Fithian acknowledges that intensive improvement is needed to foster a more just and equitable Clark. To that end, he has committed $1 million in resources toward a series of measures that include, among other things, introducing cultural competency and anti-racism training for staff, faculty, and students; filling new staff positions responsible for better supporting and recruiting marginalized students and students of color; and actively working toward a curriculum that makes the academic experience more inclusive and engaging.
“This is a priority, not only because I believe it’s the right thing to do, but also because it is inextricably linked to who we say we are,” he says. “We are a place that believes we challenge convention in order to change the world, and that must be reflected in lived values and the lived experiences of our students and community members.”
•••••
The pandemic did not bring Clark to its knees. Far from it. The president’s leadership team and many working groups coalesced campus efforts around a fall semester whose most meaningful barometer of success was the health of the University community. By the numbers, Clark administered 85,747 COVID-19 tests over the course of the semester, which yielded 44 positive results. The favorable positivity rate of 0.058 percent was significantly lower than that of many colleges and universities across the country.
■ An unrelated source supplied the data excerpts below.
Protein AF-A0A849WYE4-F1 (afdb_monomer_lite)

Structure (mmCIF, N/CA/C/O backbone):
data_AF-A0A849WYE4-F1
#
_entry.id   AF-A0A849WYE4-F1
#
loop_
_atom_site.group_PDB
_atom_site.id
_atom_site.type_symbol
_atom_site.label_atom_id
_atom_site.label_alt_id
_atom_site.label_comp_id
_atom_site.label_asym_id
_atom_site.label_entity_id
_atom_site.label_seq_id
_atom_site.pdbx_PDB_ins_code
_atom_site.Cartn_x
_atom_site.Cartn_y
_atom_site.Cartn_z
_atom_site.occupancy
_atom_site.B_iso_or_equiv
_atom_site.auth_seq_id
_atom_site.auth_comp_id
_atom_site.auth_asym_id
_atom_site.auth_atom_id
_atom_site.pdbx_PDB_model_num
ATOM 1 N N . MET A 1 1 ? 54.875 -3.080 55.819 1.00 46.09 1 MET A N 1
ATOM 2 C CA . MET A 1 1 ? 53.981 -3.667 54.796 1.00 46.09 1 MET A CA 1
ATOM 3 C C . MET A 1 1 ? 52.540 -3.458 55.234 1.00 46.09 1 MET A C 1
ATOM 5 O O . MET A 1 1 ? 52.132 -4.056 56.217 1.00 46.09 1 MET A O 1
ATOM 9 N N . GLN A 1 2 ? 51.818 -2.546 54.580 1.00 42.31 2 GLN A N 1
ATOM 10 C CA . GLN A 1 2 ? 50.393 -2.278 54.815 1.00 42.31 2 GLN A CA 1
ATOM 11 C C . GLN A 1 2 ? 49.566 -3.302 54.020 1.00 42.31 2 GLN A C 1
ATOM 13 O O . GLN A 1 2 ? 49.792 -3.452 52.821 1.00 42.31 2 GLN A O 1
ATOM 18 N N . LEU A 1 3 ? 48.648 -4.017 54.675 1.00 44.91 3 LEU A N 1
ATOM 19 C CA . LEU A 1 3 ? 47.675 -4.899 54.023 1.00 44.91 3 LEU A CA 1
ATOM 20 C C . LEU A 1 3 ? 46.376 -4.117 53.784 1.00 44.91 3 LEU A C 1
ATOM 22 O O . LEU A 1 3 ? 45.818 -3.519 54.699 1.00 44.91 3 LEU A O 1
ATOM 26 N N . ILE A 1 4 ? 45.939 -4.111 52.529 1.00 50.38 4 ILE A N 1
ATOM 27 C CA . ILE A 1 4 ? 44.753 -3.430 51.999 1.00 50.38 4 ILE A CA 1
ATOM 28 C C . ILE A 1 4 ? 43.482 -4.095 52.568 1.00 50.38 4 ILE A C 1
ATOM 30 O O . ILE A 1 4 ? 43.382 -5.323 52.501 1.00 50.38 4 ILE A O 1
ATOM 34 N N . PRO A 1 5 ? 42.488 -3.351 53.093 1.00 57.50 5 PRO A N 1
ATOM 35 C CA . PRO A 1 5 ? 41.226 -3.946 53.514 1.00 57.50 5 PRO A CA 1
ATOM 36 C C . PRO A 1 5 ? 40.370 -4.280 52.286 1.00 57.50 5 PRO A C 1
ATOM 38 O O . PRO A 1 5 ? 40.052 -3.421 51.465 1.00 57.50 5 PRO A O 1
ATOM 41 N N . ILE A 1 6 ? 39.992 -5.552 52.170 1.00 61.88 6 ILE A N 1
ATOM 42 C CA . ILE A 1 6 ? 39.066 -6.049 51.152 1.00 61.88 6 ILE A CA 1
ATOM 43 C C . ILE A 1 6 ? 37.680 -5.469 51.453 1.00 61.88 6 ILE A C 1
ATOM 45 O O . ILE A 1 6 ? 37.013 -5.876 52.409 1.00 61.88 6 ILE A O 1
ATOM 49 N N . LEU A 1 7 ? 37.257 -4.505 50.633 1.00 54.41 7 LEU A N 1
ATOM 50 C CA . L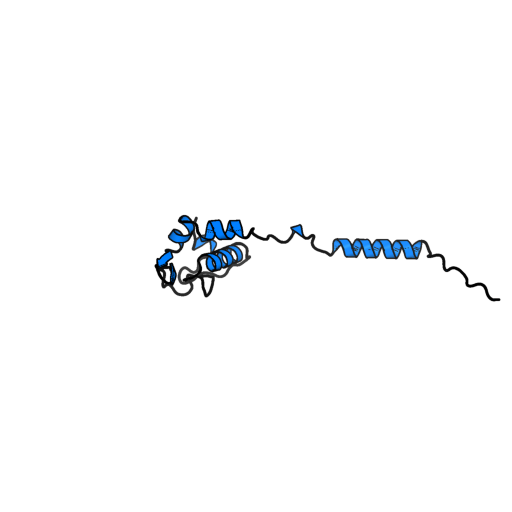EU A 1 7 ? 35.929 -3.904 50.670 1.00 54.41 7 LEU A CA 1
ATOM 51 C C . LEU A 1 7 ? 34.886 -4.972 50.295 1.00 54.41 7 LEU A C 1
ATOM 53 O O . LEU A 1 7 ? 34.646 -5.243 49.121 1.00 54.41 7 LEU A O 1
ATOM 57 N N . HIS A 1 8 ? 34.285 -5.611 51.299 1.00 60.00 8 HIS A N 1
ATOM 58 C CA . HIS A 1 8 ? 33.144 -6.500 51.097 1.00 60.00 8 HIS A CA 1
ATOM 59 C C . HIS A 1 8 ? 31.900 -5.656 50.773 1.00 60.00 8 HIS A C 1
ATOM 61 O O . HIS A 1 8 ? 31.561 -4.762 51.554 1.00 60.00 8 HIS A O 1
ATOM 67 N N . PRO A 1 9 ? 31.192 -5.913 49.660 1.00 61.59 9 PRO A N 1
ATOM 68 C CA . PRO A 1 9 ? 29.984 -5.169 49.333 1.00 61.59 9 PRO A CA 1
ATOM 69 C C . PRO A 1 9 ? 28.892 -5.435 50.378 1.00 61.59 9 PRO A C 1
ATOM 71 O O . PRO A 1 9 ? 28.559 -6.578 50.693 1.00 61.59 9 PRO A O 1
ATOM 74 N N . ASN A 1 10 ? 28.324 -4.360 50.931 1.00 67.94 10 ASN A N 1
ATOM 75 C CA . ASN A 1 10 ? 27.225 -4.430 51.890 1.00 67.94 10 ASN A CA 1
ATOM 76 C C . ASN A 1 10 ? 25.964 -4.971 51.191 1.00 67.94 10 ASN A C 1
ATOM 78 O O . ASN A 1 10 ? 25.650 -4.564 50.070 1.00 67.94 10 ASN A O 1
ATOM 82 N N . LYS A 1 11 ? 25.210 -5.850 51.862 1.00 70.06 11 LYS A N 1
ATOM 83 C CA . LYS A 1 11 ? 23.966 -6.454 51.352 1.00 70.06 11 LYS A CA 1
ATOM 84 C C . LYS A 1 11 ? 23.008 -5.402 50.789 1.00 70.06 11 LYS A C 1
ATOM 86 O O . LYS A 1 11 ? 22.443 -5.621 49.730 1.00 70.06 11 LYS A O 1
ATOM 91 N N . ALA A 1 12 ? 22.902 -4.237 51.432 1.00 69.44 12 ALA A N 1
ATOM 92 C CA . ALA A 1 12 ? 22.075 -3.124 50.961 1.00 69.44 12 ALA A CA 1
ATOM 93 C C . ALA A 1 12 ? 22.493 -2.597 49.574 1.00 69.44 12 ALA A C 1
ATOM 95 O O . ALA A 1 12 ? 21.641 -2.285 48.744 1.00 69.44 12 ALA A O 1
ATOM 96 N N . MET A 1 13 ? 23.799 -2.547 49.304 1.00 70.00 13 MET A N 1
ATOM 97 C CA . MET A 1 13 ? 24.358 -2.111 48.024 1.00 70.00 13 MET A CA 1
ATOM 98 C C . MET A 1 13 ? 24.042 -3.136 46.927 1.00 70.00 13 MET A C 1
ATOM 100 O O . MET A 1 13 ? 23.593 -2.762 45.849 1.00 70.00 13 MET A O 1
ATOM 104 N N . ALA A 1 14 ? 24.155 -4.432 47.239 1.00 71.19 14 ALA A N 1
ATOM 105 C CA . ALA A 1 14 ? 23.757 -5.509 46.333 1.00 71.19 14 ALA A CA 1
ATOM 106 C C . ALA A 1 14 ? 22.247 -5.482 46.021 1.00 71.19 14 ALA A C 1
ATOM 108 O O . ALA A 1 14 ? 21.861 -5.635 44.864 1.00 71.19 14 ALA A O 1
ATOM 109 N N . THR A 1 15 ? 21.386 -5.212 47.010 1.00 71.81 15 THR A N 1
ATOM 110 C CA . THR A 1 15 ? 19.931 -5.109 46.799 1.00 71.81 15 THR A CA 1
ATOM 111 C C . THR A 1 15 ? 19.547 -3.898 45.947 1.00 71.81 15 THR A C 1
ATOM 113 O O . THR A 1 15 ? 18.644 -4.001 45.118 1.00 71.81 15 THR A O 1
ATOM 116 N N . HIS A 1 16 ? 20.217 -2.753 46.124 1.00 72.25 16 HIS A N 1
ATOM 117 C CA . HIS A 1 16 ? 19.993 -1.571 45.286 1.00 72.25 16 HIS A CA 1
ATOM 118 C C . HIS A 1 16 ? 20.419 -1.812 43.837 1.00 72.25 16 HIS A C 1
ATOM 120 O O . HIS A 1 16 ? 19.644 -1.500 42.939 1.00 72.25 16 HIS A O 1
ATOM 126 N N . LEU A 1 17 ? 21.585 -2.429 43.619 1.00 75.75 17 LEU A N 1
ATOM 127 C CA . LEU A 1 17 ? 22.079 -2.783 42.284 1.00 75.75 17 LEU A CA 1
ATOM 128 C C . LEU A 1 17 ? 21.173 -3.806 41.579 1.00 75.75 17 LEU A C 1
ATOM 130 O O . LEU A 1 17 ? 20.911 -3.682 40.386 1.00 75.75 17 LEU A O 1
ATOM 134 N N . LEU A 1 18 ? 20.642 -4.787 42.317 1.00 73.25 18 LEU A N 1
ATOM 135 C CA . LEU A 1 18 ? 19.713 -5.780 41.769 1.00 73.25 18 LEU A CA 1
ATOM 136 C C . LEU A 1 18 ? 18.369 -5.145 41.371 1.00 73.25 18 LEU A C 1
ATOM 138 O O . LEU A 1 18 ? 17.812 -5.461 40.322 1.00 73.25 18 LEU A O 1
ATOM 142 N N . ARG A 1 19 ? 17.850 -4.227 42.198 1.00 73.56 19 ARG A N 1
ATOM 143 C CA . ARG A 1 19 ? 16.584 -3.517 41.943 1.00 73.56 19 ARG A CA 1
ATOM 144 C C . ARG A 1 19 ? 16.679 -2.564 40.757 1.00 73.56 19 ARG A C 1
ATOM 146 O O . ARG A 1 19 ? 15.747 -2.517 39.960 1.00 73.56 19 ARG A O 1
ATOM 153 N N . THR A 1 20 ? 17.778 -1.822 40.627 1.00 73.62 20 THR A N 1
ATOM 154 C CA . THR A 1 20 ? 17.986 -0.920 39.485 1.00 73.62 20 THR A CA 1
ATOM 155 C C . THR A 1 20 ? 18.197 -1.696 38.187 1.00 73.62 20 THR A C 1
ATOM 157 O O . THR A 1 20 ? 17.612 -1.324 37.173 1.00 73.62 20 THR A O 1
ATOM 160 N N . ALA A 1 21 ? 18.941 -2.808 38.214 1.00 76.62 21 ALA A N 1
ATOM 161 C CA . ALA A 1 21 ? 19.098 -3.690 37.055 1.00 76.62 21 ALA A CA 1
ATOM 162 C C . ALA A 1 21 ? 17.760 -4.298 36.596 1.00 76.62 21 ALA A C 1
ATOM 164 O O . ALA A 1 21 ? 17.480 -4.335 35.399 1.00 76.62 21 ALA A O 1
ATOM 165 N N . LEU A 1 22 ? 16.905 -4.713 37.539 1.00 76.19 22 LEU A N 1
ATOM 166 C CA . LEU A 1 22 ? 15.569 -5.222 37.229 1.00 76.19 22 LEU A CA 1
ATOM 167 C C . LEU A 1 22 ? 14.682 -4.132 36.604 1.00 76.19 22 LEU A C 1
ATOM 169 O O . LEU A 1 22 ? 14.057 -4.374 35.580 1.00 76.19 22 LEU A O 1
ATOM 173 N N . PHE A 1 23 ? 14.679 -2.914 37.156 1.00 76.50 23 PHE A N 1
ATOM 174 C CA . PHE A 1 23 ? 13.930 -1.782 36.589 1.00 76.50 23 PHE A CA 1
ATOM 175 C C . PHE A 1 23 ? 14.363 -1.427 35.158 1.00 76.50 23 PHE A C 1
ATOM 177 O O . PHE A 1 23 ? 13.516 -1.120 34.323 1.00 76.50 23 PHE A O 1
ATOM 184 N N . LEU A 1 24 ? 15.663 -1.500 34.856 1.00 73.50 24 LEU A N 1
ATOM 185 C CA . LEU A 1 24 ? 16.191 -1.252 33.510 1.00 73.50 24 LEU A CA 1
ATOM 186 C C . LEU A 1 24 ? 15.759 -2.330 32.505 1.00 73.50 24 LEU A C 1
ATOM 188 O O . LEU A 1 24 ? 15.435 -2.000 31.367 1.00 73.50 24 LEU A O 1
ATOM 192 N N . ALA A 1 25 ? 15.691 -3.596 32.926 1.00 70.69 25 ALA A N 1
ATOM 193 C CA . ALA A 1 25 ? 15.245 -4.700 32.074 1.00 70.69 25 ALA A CA 1
ATOM 194 C C . ALA A 1 25 ? 13.748 -4.627 31.711 1.00 70.69 25 ALA A C 1
ATOM 196 O O . ALA A 1 25 ? 13.342 -5.151 30.676 1.00 70.69 25 ALA A O 1
ATOM 197 N N . LEU A 1 26 ? 12.925 -3.963 32.532 1.00 72.19 26 LEU A N 1
ATOM 198 C CA . LEU A 1 26 ? 11.504 -3.737 32.242 1.00 72.19 26 LEU A CA 1
ATOM 199 C C . LEU A 1 26 ? 11.244 -2.549 31.298 1.00 72.19 26 LEU A C 1
ATOM 201 O O . LEU A 1 26 ? 10.148 -2.451 30.753 1.00 72.19 26 LEU A O 1
ATOM 205 N N . LEU A 1 27 ? 12.217 -1.652 31.100 1.00 71.19 27 LEU A N 1
ATOM 206 C CA . LEU A 1 27 ? 12.049 -0.464 30.253 1.00 71.19 27 LEU A CA 1
ATOM 207 C C . LEU A 1 27 ? 12.381 -0.704 28.775 1.00 71.19 27 LEU A C 1
ATOM 209 O O . LEU A 1 27 ? 12.041 0.125 27.933 1.00 71.19 27 LEU A O 1
ATOM 213 N N . THR A 1 28 ? 13.047 -1.811 28.443 1.00 73.25 28 THR A N 1
ATOM 214 C CA . THR A 1 28 ? 13.287 -2.185 27.050 1.00 73.25 28 THR A CA 1
ATOM 215 C C . THR A 1 28 ? 12.033 -2.848 26.487 1.00 73.25 28 THR A C 1
ATOM 217 O O . THR A 1 28 ? 11.688 -3.941 26.951 1.00 73.25 28 THR A O 1
ATOM 220 N N . PRO A 1 29 ? 11.350 -2.238 25.497 1.00 68.69 29 PRO A N 1
ATOM 221 C CA . PRO A 1 29 ? 10.281 -2.923 24.796 1.00 68.69 29 PRO A CA 1
ATOM 222 C C . PRO A 1 29 ? 10.882 -4.195 24.208 1.00 68.69 29 PRO A C 1
ATOM 224 O O . PRO A 1 29 ? 11.965 -4.165 23.609 1.00 68.69 29 PRO A O 1
ATOM 227 N N . PRO A 1 30 ? 10.248 -5.340 24.441 1.00 70.88 30 PRO A N 1
ATOM 228 C CA . PRO A 1 30 ? 10.870 -6.576 24.058 1.00 70.88 30 PRO A CA 1
ATOM 229 C C . PRO A 1 30 ? 10.802 -6.688 22.528 1.00 70.88 30 PRO A C 1
ATOM 231 O O . PRO A 1 30 ? 9.845 -6.232 21.907 1.00 70.88 30 PRO A O 1
ATOM 234 N N . ALA A 1 31 ? 11.832 -7.263 21.903 1.00 65.00 31 ALA A N 1
ATOM 235 C CA . ALA A 1 31 ? 12.041 -7.207 20.447 1.00 65.00 31 ALA A CA 1
ATOM 236 C C . ALA A 1 31 ? 10.869 -7.737 19.585 1.00 65.00 31 ALA A C 1
ATOM 238 O O . ALA A 1 31 ? 10.817 -7.477 18.390 1.00 65.00 31 ALA A O 1
ATOM 239 N N . TRP A 1 32 ? 9.916 -8.449 20.189 1.00 64.44 32 TRP A N 1
ATOM 240 C CA . TRP A 1 32 ? 8.682 -8.939 19.568 1.00 64.44 32 TRP A CA 1
ATOM 241 C C . TRP A 1 32 ? 7.585 -7.875 19.424 1.00 64.44 32 TRP A C 1
ATOM 243 O O . TRP A 1 32 ? 6.583 -8.136 18.770 1.00 64.44 32 TRP A O 1
ATOM 253 N N . ALA A 1 33 ? 7.758 -6.681 19.997 1.00 65.19 33 ALA A N 1
ATOM 254 C CA . ALA A 1 33 ? 6.809 -5.577 19.855 1.00 65.19 33 ALA A CA 1
ATOM 255 C C . ALA A 1 33 ? 6.892 -4.869 18.485 1.00 65.19 33 ALA A C 1
ATOM 257 O O . ALA A 1 33 ? 6.016 -4.073 18.157 1.00 65.19 33 ALA A O 1
ATOM 258 N N . ILE A 1 34 ? 7.925 -5.141 17.678 1.00 64.00 34 ILE A N 1
ATOM 259 C CA . ILE A 1 34 ? 8.040 -4.593 16.321 1.00 64.00 34 ILE A CA 1
ATOM 260 C C . ILE A 1 34 ? 7.291 -5.522 15.363 1.00 64.00 34 ILE A C 1
ATOM 262 O O . ILE A 1 34 ? 7.780 -6.597 15.015 1.00 64.00 34 ILE A O 1
ATOM 266 N N . GLN A 1 35 ? 6.112 -5.095 14.909 1.00 69.06 35 GLN A N 1
ATOM 267 C CA . GLN A 1 35 ? 5.379 -5.773 13.842 1.00 69.06 35 GLN A CA 1
ATOM 268 C C . GLN A 1 35 ? 6.086 -5.505 12.502 1.00 69.06 35 GLN A C 1
ATOM 270 O O . GLN A 1 35 ? 5.770 -4.552 11.793 1.00 69.06 35 GLN A O 1
ATOM 275 N N . ALA A 1 36 ? 7.074 -6.330 12.158 1.00 75.69 36 ALA A N 1
ATOM 276 C CA . ALA A 1 36 ? 7.697 -6.312 10.840 1.00 75.69 36 ALA A CA 1
ATOM 277 C C . ALA A 1 36 ? 6.996 -7.322 9.922 1.00 75.69 36 ALA A C 1
ATOM 279 O O . ALA A 1 36 ? 6.856 -8.497 10.264 1.00 75.69 36 ALA A O 1
ATOM 280 N N . PHE A 1 37 ? 6.568 -6.874 8.743 1.00 84.75 37 PHE A N 1
ATOM 281 C CA . PHE A 1 37 ? 6.088 -7.783 7.707 1.00 84.75 37 PHE A CA 1
ATOM 282 C C . PHE A 1 37 ? 7.270 -8.489 7.043 1.00 84.75 37 PHE A C 1
ATOM 284 O O . PHE A 1 37 ? 8.301 -7.879 6.759 1.00 84.75 37 PHE A O 1
ATOM 291 N N . GLU A 1 38 ? 7.116 -9.787 6.789 1.00 90.81 38 GLU A N 1
ATOM 292 C CA . GLU A 1 38 ? 8.139 -10.589 6.123 1.00 90.81 38 GLU A CA 1
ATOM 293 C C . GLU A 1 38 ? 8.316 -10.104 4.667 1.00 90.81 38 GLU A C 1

Clark began the spring semester with remote-only classes in late February and in-person operations resuming on March 10.
Still, every routine, every rhythm, of a typical academic year has been disrupted. Fithian had hoped to conduct a “listening tour” of students, staff, and faculty in the first months of his presidency and instead was unable even to walk across campus unmasked. Zoom meetings and virtual town halls have proved an unsatisfying compromise.
He also regrets the lack of opportunity to forge in-person connections with alumni. “Our alumni haven’t gotten a chance to know me, and vice versa,” he says. “From those I’ve spoken with, I’ve heard tremendous stories about the transformative experiences they had here and their sense of excitement for what’s to come. As a fellow alum, that’s gratifying to hear.”
Fithian is eager to move beyond campus to continue deepening Clark’s ties with the Main South community, an integral partnership that advances and empowers both the University and the neighborhood. “Our responsibility and commitment to Main South are paramount to who we are as an institution that wants to serve this city, and as a good neighbor to the people who live around us and among us,” he says.
Last September, with students newly returned to campus and the pandemic on the march, Fithian attended a production of “Little Women,” staged by Clark Musical Theatre on the lawn outside the Little Center. It was a sunny Saturday afternoon, and he and his fellow audience members sat, socially distanced, on blankets and lawn chairs to enjoy the students’ adaptation of Louisa May Alcott’s story about the March sisters grappling with issues of individual identity, personal integrity, and the desire to embrace new and exciting possibilities.
“What resonated with me that day, besides the fact that we have some very talented actors and actresses at Clark, was the power of our community,” he recalls. “At that moment it didn’t matter that the event had been forced to be held outdoors, or that we wore masks. We weren’t going to be denied the opportunity to celebrate this incredible performance by our students.”
In this year of the virus, when the challenges have gone from constant to cascading, the performance of “Little Women” under the September sun was an early glimmer that from yet another demanding beginning in the career of David Fithian, some wonderful things would emerge.